Department of Orthopedic Oncology, Shanghai Changzheng Hospital, Naval Medical University (The Second Military Medical University), Shanghai, China.
Department of Urology, Shanghai Changhai Hospital, Naval Medical University (The Second Military Medical University), Shanghai, China.
Oxid Med Cell Longev. 2022 May 23;2022:5687238. doi: 10.1155/2022/5687238. eCollection 2022.
Sarcomas (SARC) have been found as rare and heterogeneous malignancies with poor prognosis. PTBP1, belonging to the hnRNPs family, plays an essential role in some biological functions (e.g., pre-mRNA splicing, cell growth, and nervous system development). However, the role of PTBP1 in SARC remains unclear. In this study, the aim was to investigate the potential role of PTBP1 with a focus on SARC.
The expression, prognostic value, possible biological pathways of PTBP1, and its relationship with immune infiltration and drug sensitivity were comprehensively analyzed based on multiple databases. PTBP1 was further validated in osteosarcoma as the most prominent bone SARC. The expression of PTBP1 was investigated through IHC. The prognostic value of PTBP1 was verified in TARGET-OS databases. CRISPR/Cas9-mediated PTBP1 knockout HOS human osteosarcoma cell lines were used to assess the effect of PTBP1 on cell proliferation, migration, metastasis and cell cycle by CCK-8, Transwell migration, invasion, and FACS experiment.

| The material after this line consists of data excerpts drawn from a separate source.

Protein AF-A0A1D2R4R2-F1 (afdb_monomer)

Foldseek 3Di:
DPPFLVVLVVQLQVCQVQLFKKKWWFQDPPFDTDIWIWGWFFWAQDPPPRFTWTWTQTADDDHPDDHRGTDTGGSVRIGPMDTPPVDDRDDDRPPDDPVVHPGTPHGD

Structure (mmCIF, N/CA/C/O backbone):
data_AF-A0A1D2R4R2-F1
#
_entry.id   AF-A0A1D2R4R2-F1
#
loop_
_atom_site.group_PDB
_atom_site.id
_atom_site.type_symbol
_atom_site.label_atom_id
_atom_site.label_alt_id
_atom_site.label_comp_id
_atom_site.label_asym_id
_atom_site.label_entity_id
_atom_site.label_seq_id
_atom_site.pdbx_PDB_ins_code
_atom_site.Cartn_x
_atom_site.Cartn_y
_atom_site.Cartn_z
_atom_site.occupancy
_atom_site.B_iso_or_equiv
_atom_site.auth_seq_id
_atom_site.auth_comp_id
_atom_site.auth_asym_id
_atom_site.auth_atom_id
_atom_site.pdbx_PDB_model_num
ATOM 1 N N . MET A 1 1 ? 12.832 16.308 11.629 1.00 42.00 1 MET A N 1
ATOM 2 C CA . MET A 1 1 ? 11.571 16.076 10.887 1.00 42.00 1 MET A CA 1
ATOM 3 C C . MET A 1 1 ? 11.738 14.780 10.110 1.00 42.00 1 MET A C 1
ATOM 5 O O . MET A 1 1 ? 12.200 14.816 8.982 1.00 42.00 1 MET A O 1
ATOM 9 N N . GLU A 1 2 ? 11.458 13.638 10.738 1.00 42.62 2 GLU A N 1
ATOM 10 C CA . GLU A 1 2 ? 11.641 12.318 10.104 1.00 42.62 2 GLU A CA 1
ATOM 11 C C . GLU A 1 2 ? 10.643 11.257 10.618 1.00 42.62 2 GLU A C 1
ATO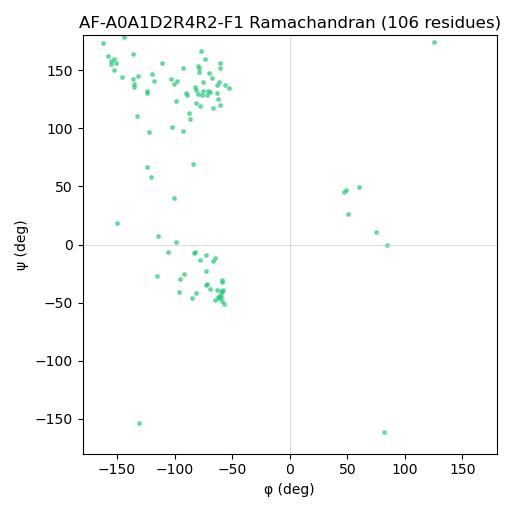M 13 O O . GLU A 1 2 ? 10.853 10.073 10.413 1.00 42.62 2 GLU A O 1
ATOM 18 N N . SER A 1 3 ? 9.521 11.649 11.245 1.00 46.72 3 SER A N 1
ATOM 19 C CA . SER A 1 3 ? 8.624 10.695 11.934 1.00 46.72 3 SER A CA 1
ATOM 20 C C . SER A 1 3 ? 7.375 10.241 11.158 1.00 46.72 3 SER A C 1
ATOM 22 O O . SER A 1 3 ? 6.581 9.482 11.702 1.00 46.72 3 SER A O 1
ATOM 24 N N . ASN A 1 4 ? 7.162 10.668 9.905 1.00 54.72 4 ASN A N 1
ATOM 25 C CA . ASN A 1 4 ? 5.936 10.301 9.162 1.00 54.72 4 ASN A CA 1
ATOM 26 C C . ASN A 1 4 ? 6.065 9.023 8.310 1.00 54.72 4 ASN A C 1
ATOM 28 O O . ASN A 1 4 ? 5.063 8.360 8.038 1.00 54.72 4 ASN A O 1
ATOM 32 N N . LYS A 1 5 ? 7.281 8.647 7.885 1.00 55.78 5 LYS A N 1
ATOM 33 C CA . LYS A 1 5 ? 7.488 7.490 6.988 1.00 55.78 5 LYS A CA 1
ATOM 34 C C . LYS A 1 5 ? 7.506 6.150 7.717 1.00 55.78 5 LYS A C 1
ATOM 36 O O . LYS A 1 5 ? 6.916 5.202 7.207 1.00 55.78 5 LYS A O 1
ATOM 41 N N . GLU A 1 6 ? 8.151 6.079 8.882 1.00 59.59 6 GLU A N 1
ATOM 42 C CA . GLU A 1 6 ? 8.165 4.863 9.712 1.00 59.59 6 GLU A CA 1
ATOM 43 C C . GLU A 1 6 ? 6.737 4.485 10.121 1.00 59.59 6 GLU A C 1
ATOM 45 O O . GLU A 1 6 ? 6.309 3.356 9.901 1.00 59.59 6 GLU A O 1
ATOM 50 N N . ASN A 1 7 ? 5.941 5.482 10.524 1.00 86.00 7 ASN A N 1
ATOM 51 C CA . ASN A 1 7 ? 4.532 5.292 10.855 1.00 86.00 7 ASN A CA 1
ATOM 52 C C . ASN A 1 7 ? 3.716 4.739 9.667 1.00 86.00 7 ASN A C 1
ATOM 54 O O . ASN A 1 7 ? 2.986 3.762 9.803 1.00 86.00 7 ASN A O 1
ATOM 58 N N . THR A 1 8 ? 3.903 5.291 8.462 1.00 94.88 8 THR A N 1
ATOM 59 C CA . THR A 1 8 ? 3.170 4.830 7.268 1.00 94.88 8 THR A CA 1
ATOM 60 C C . THR A 1 8 ? 3.470 3.369 6.931 1.00 94.88 8 THR A C 1
ATOM 62 O O . THR A 1 8 ? 2.557 2.594 6.653 1.00 94.88 8 THR A O 1
ATOM 65 N N . LEU A 1 9 ? 4.747 2.976 6.948 1.00 95.81 9 LEU A N 1
ATOM 66 C CA . LEU A 1 9 ? 5.143 1.602 6.649 1.00 95.81 9 LEU A CA 1
ATOM 67 C C . LEU A 1 9 ? 4.554 0.615 7.652 1.00 95.81 9 LEU A C 1
ATOM 69 O O . LEU A 1 9 ? 4.022 -0.418 7.244 1.00 95.81 9 LEU A O 1
ATOM 73 N N . ASP A 1 10 ? 4.629 0.933 8.938 1.00 96.25 10 ASP A N 1
ATOM 74 C CA . ASP A 1 10 ? 4.183 0.022 9.984 1.00 96.25 10 ASP A CA 1
ATOM 75 C C . ASP A 1 10 ? 2.655 -0.080 10.055 1.00 96.25 10 ASP A C 1
ATOM 77 O O . ASP A 1 10 ? 2.132 -1.182 10.232 1.00 96.25 10 ASP A O 1
ATOM 81 N N . ILE A 1 11 ? 1.924 1.010 9.784 1.00 97.31 11 ILE A N 1
ATOM 82 C CA . ILE A 1 11 ? 0.463 0.968 9.618 1.00 97.31 11 ILE A CA 1
ATOM 83 C C . ILE A 1 11 ? 0.074 0.022 8.474 1.00 97.31 11 ILE A C 1
ATOM 85 O O . ILE A 1 11 ? -0.790 -0.836 8.650 1.00 97.31 11 ILE A O 1
ATOM 89 N N . ILE A 1 12 ? 0.714 0.139 7.305 1.00 98.06 12 ILE A N 1
ATOM 90 C CA . ILE A 1 12 ? 0.359 -0.690 6.143 1.00 98.06 12 ILE A CA 1
ATOM 91 C C . ILE A 1 12 ? 0.746 -2.154 6.379 1.00 98.06 12 ILE A C 1
ATOM 93 O O . ILE A 1 12 ? -0.025 -3.041 6.012 1.00 98.06 12 ILE A O 1
ATOM 97 N N . LYS A 1 13 ? 1.890 -2.432 7.024 1.00 97.94 13 LYS A N 1
ATOM 98 C CA . LYS A 1 13 ? 2.256 -3.803 7.421 1.00 97.94 13 LYS A CA 1
ATOM 99 C C . LYS A 1 13 ? 1.186 -4.424 8.310 1.00 97.94 13 LYS A C 1
ATOM 101 O O . LYS A 1 13 ? 0.679 -5.495 7.989 1.00 97.94 13 LYS A O 1
ATOM 106 N N . LYS A 1 14 ? 0.786 -3.707 9.363 1.00 97.19 14 LYS A N 1
ATOM 107 C CA . LYS A 1 14 ? -0.263 -4.152 10.281 1.00 97.19 14 LYS A CA 1
ATOM 108 C C . LYS A 1 14 ? -1.588 -4.384 9.551 1.00 97.19 14 LYS A C 1
ATOM 110 O O . LYS A 1 14 ? -2.267 -5.372 9.807 1.00 97.19 14 LYS A O 1
ATOM 115 N N . ALA A 1 15 ? -1.951 -3.514 8.608 1.00 98.00 15 ALA A N 1
A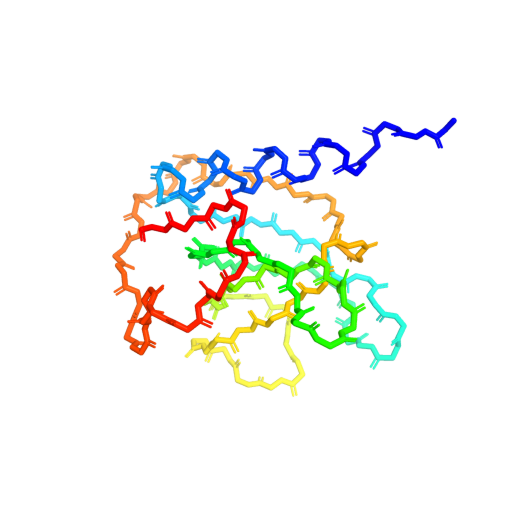TOM 116 C CA . ALA A 1 15 ? -3.160 -3.689 7.807 1.00 98.00 15 ALA A CA 1
ATOM 117 C C . ALA A 1 15 ? -3.121 -4.959 6.939 1.00 98.00 15 ALA A C 1
ATOM 119 O O . ALA A 1 15 ? -4.134 -5.645 6.828 1.00 98.00 15 ALA A O 1
ATOM 120 N N . ILE A 1 16 ? -1.963 -5.299 6.359 1.00 98.25 16 ILE A N 1
ATOM 121 C CA . ILE A 1 16 ? -1.773 -6.533 5.578 1.00 98.25 16 ILE A CA 1
ATOM 122 C C . ILE A 1 16 ? -1.931 -7.764 6.473 1.00 98.25 16 ILE A C 1
ATOM 124 O O . ILE A 1 16 ? -2.691 -8.668 6.133 1.00 98.25 16 ILE A O 1
ATOM 128 N N . GLU A 1 17 ? -1.277 -7.775 7.635 1.00 97.19 17 GLU A N 1
ATOM 129 C CA . GLU A 1 17 ? -1.352 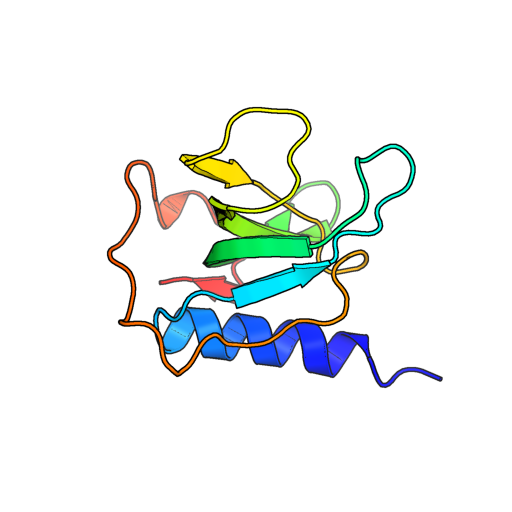-8.878 8.605 1.00 97.19 17 GLU A CA 1
ATOM 130 C C . GLU A 1 17 ? -2.786 -9.114 9.103 1.00 97.19 17 GLU A C 1
ATOM 132 O O . GLU A 1 17 ? -3.239 -10.253 9.212 1.00 97.19 17 GLU A O 1
ATOM 137 N N . LEU A 1 18 ? -3.536 -8.035 9.348 1.00 96.81 18 LEU A N 1
ATOM 138 C CA . LEU A 1 18 ? -4.938 -8.091 9.775 1.00 96.81 18 LEU A CA 1
ATOM 139 C C . LEU A 1 18 ? -5.927 -8.284 8.609 1.00 96.81 18 LEU A C 1
ATOM 141 O O . LEU A 1 18 ? -7.135 -8.431 8.837 1.00 96.81 18 LEU A O 1
ATOM 145 N N . ARG A 1 19 ? -5.437 -8.253 7.363 1.00 97.75 19 ARG A N 1
ATOM 146 C CA . ARG A 1 19 ? -6.236 -8.174 6.130 1.00 97.75 19 ARG A CA 1
ATOM 147 C C . ARG A 1 19 ? -7.316 -7.095 6.207 1.00 97.75 19 ARG A C 1
ATOM 149 O O . ARG A 1 19 ? -8.470 -7.333 5.860 1.00 97.75 19 ARG A O 1
ATOM 156 N N . LYS A 1 20 ? -6.959 -5.909 6.698 1.00 98.19 20 LYS A N 1
ATOM 157 C CA . LYS A 1 20 ? -7.867 -4.766 6.830 1.00 98.19 20 LYS A CA 1
ATOM 158 C C . LYS A 1 20 ? -7.668 -3.763 5.692 1.00 98.19 20 LYS A C 1
ATOM 160 O O . LYS A 1 20 ? -6.523 -3.481 5.330 1.00 98.19 20 LYS A O 1
ATOM 165 N N . PRO A 1 21 ? -8.752 -3.207 5.122 1.00 98.19 21 PRO A N 1
ATOM 166 C CA . PRO A 1 21 ? -8.640 -2.121 4.158 1.00 98.19 21 PRO A CA 1
ATOM 167 C C . PRO A 1 21 ? -7.959 -0.900 4.783 1.00 98.19 21 PRO A C 1
ATOM 169 O O . PRO A 1 21 ? -8.070 -0.666 5.988 1.00 98.19 21 PRO A O 1
ATOM 172 N N . ILE A 1 22 ? -7.294 -0.102 3.953 1.00 98.38 22 ILE A N 1
ATOM 173 C CA . ILE A 1 22 ? -6.725 1.185 4.360 1.00 98.38 22 ILE A CA 1
ATOM 174 C C . ILE A 1 22 ? -7.329 2.323 3.546 1.00 98.38 22 ILE A C 1
ATOM 176 O O . ILE A 1 22 ? -7.608 2.160 2.353 1.00 98.38 22 ILE A O 1
ATOM 180 N N . GLU A 1 23 ? -7.475 3.480 4.182 1.00 98.00 23 GLU A N 1
ATOM 181 C CA . GLU A 1 23 ? -7.603 4.773 3.513 1.00 98.00 23 GLU A CA 1
ATOM 182 C C . GLU A 1 23 ? -6.236 5.463 3.510 1.00 98.00 23 GLU A C 1
ATOM 184 O O . GLU A 1 23 ? -5.481 5.350 4.472 1.00 98.00 23 GLU A O 1
ATOM 189 N N . PHE A 1 24 ? -5.885 6.136 2.414 1.00 97.50 24 PHE A N 1
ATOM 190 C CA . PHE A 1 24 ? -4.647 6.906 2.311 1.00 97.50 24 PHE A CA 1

PTBP1 was highly expressed and significantly correlated with poor prognosis in several cancers, especially in SARC, which was validated in the clinical cohort and osteosarcoma cell lines. The genetic alteration of PTBP1 was found most frequently in SARC. Besides, PTBP1 played a role in oncogenesis and immunity through cell cycle, TGFB, autophagy, and WNT pathways at a pan-cancer level. Knockout of PTBP1 was observed to negatively affect proliferation, migration, metastasis, and cell cycle of osteosarcoma in vitro. Furthermore, PTBP1 was significantly correlated with tumor immune infiltration, DNA methylation, TMB, and MSI in a wide variety of cancers. Moreover, the potential of the expression level of PTBP1 in predicting drug sensitivity was assessed.
PTBP1 is highly expressed and correlated with prognosis and plays a vital pathogenic role in oncogenesis and immune infiltration of various cancers, especially for SARC, which suggests that it may be a promising prognostic marker and therapeutic target in the future.
肉瘤(SARC)是一种罕见且异质性的恶性肿瘤,预后较差。PTBP1 属于 hnRNPs 家族,在一些生物学功能(如前体 mRNA 剪接、细胞生长和神经系统发育)中发挥重要作用。然而,PTBP1 在 SARC 中的作用尚不清楚。本研究旨在探讨 PTBP1 的潜在作用,并重点研究 SARC。
基于多个数据库,全面分析了 PTBP1 的表达、预后价值、可能的生物学途径及其与免疫浸润和药物敏感性的关系。PTBP1 在骨肉瘤中进一步验证为最显著的骨 SARC。通过免疫组织化学(IHC)研究 PTBP1 的表达。在 TARGET-OS 数据库中验证 PTBP1 的预后价值。使用 CRISPR/Cas9 介导的 PTBP1 敲除 HOS 人骨肉瘤细胞系,通过 CCK-8、Transwell 迁移、侵袭和 FACS 实验评估 PTBP1 对细胞增殖、迁移、转移和细胞周期的影响。
PTBP1 在几种癌症中高表达,与预后不良显著相关,尤其是在 SARC 中,在临床队列和骨肉瘤细胞系中得到验证。PTBP1 的遗传改变在 SARC 中最常见。此外,PTBP1 通过细胞周期、TGFB、自噬和 WNT 途径在泛癌水平上发挥致癌和免疫作用。体外敲除 PTBP1 观察到骨肉瘤的增殖、迁移、转移和细胞周期受到负面影响。此外,PTBP1 与多种癌症中的肿瘤免疫浸润、DNA 甲基化、TMB 和 MSI 显著相关。此外,评估了 PTBP1 表达水平预测药物敏感性的潜力。
PTBP1 高表达与预后相关,在多种癌症的肿瘤发生和免疫浸润中发挥重要的致病作用,尤其是在 SARC 中,这表明它可能是未来有前途的预后标志物和治疗靶点。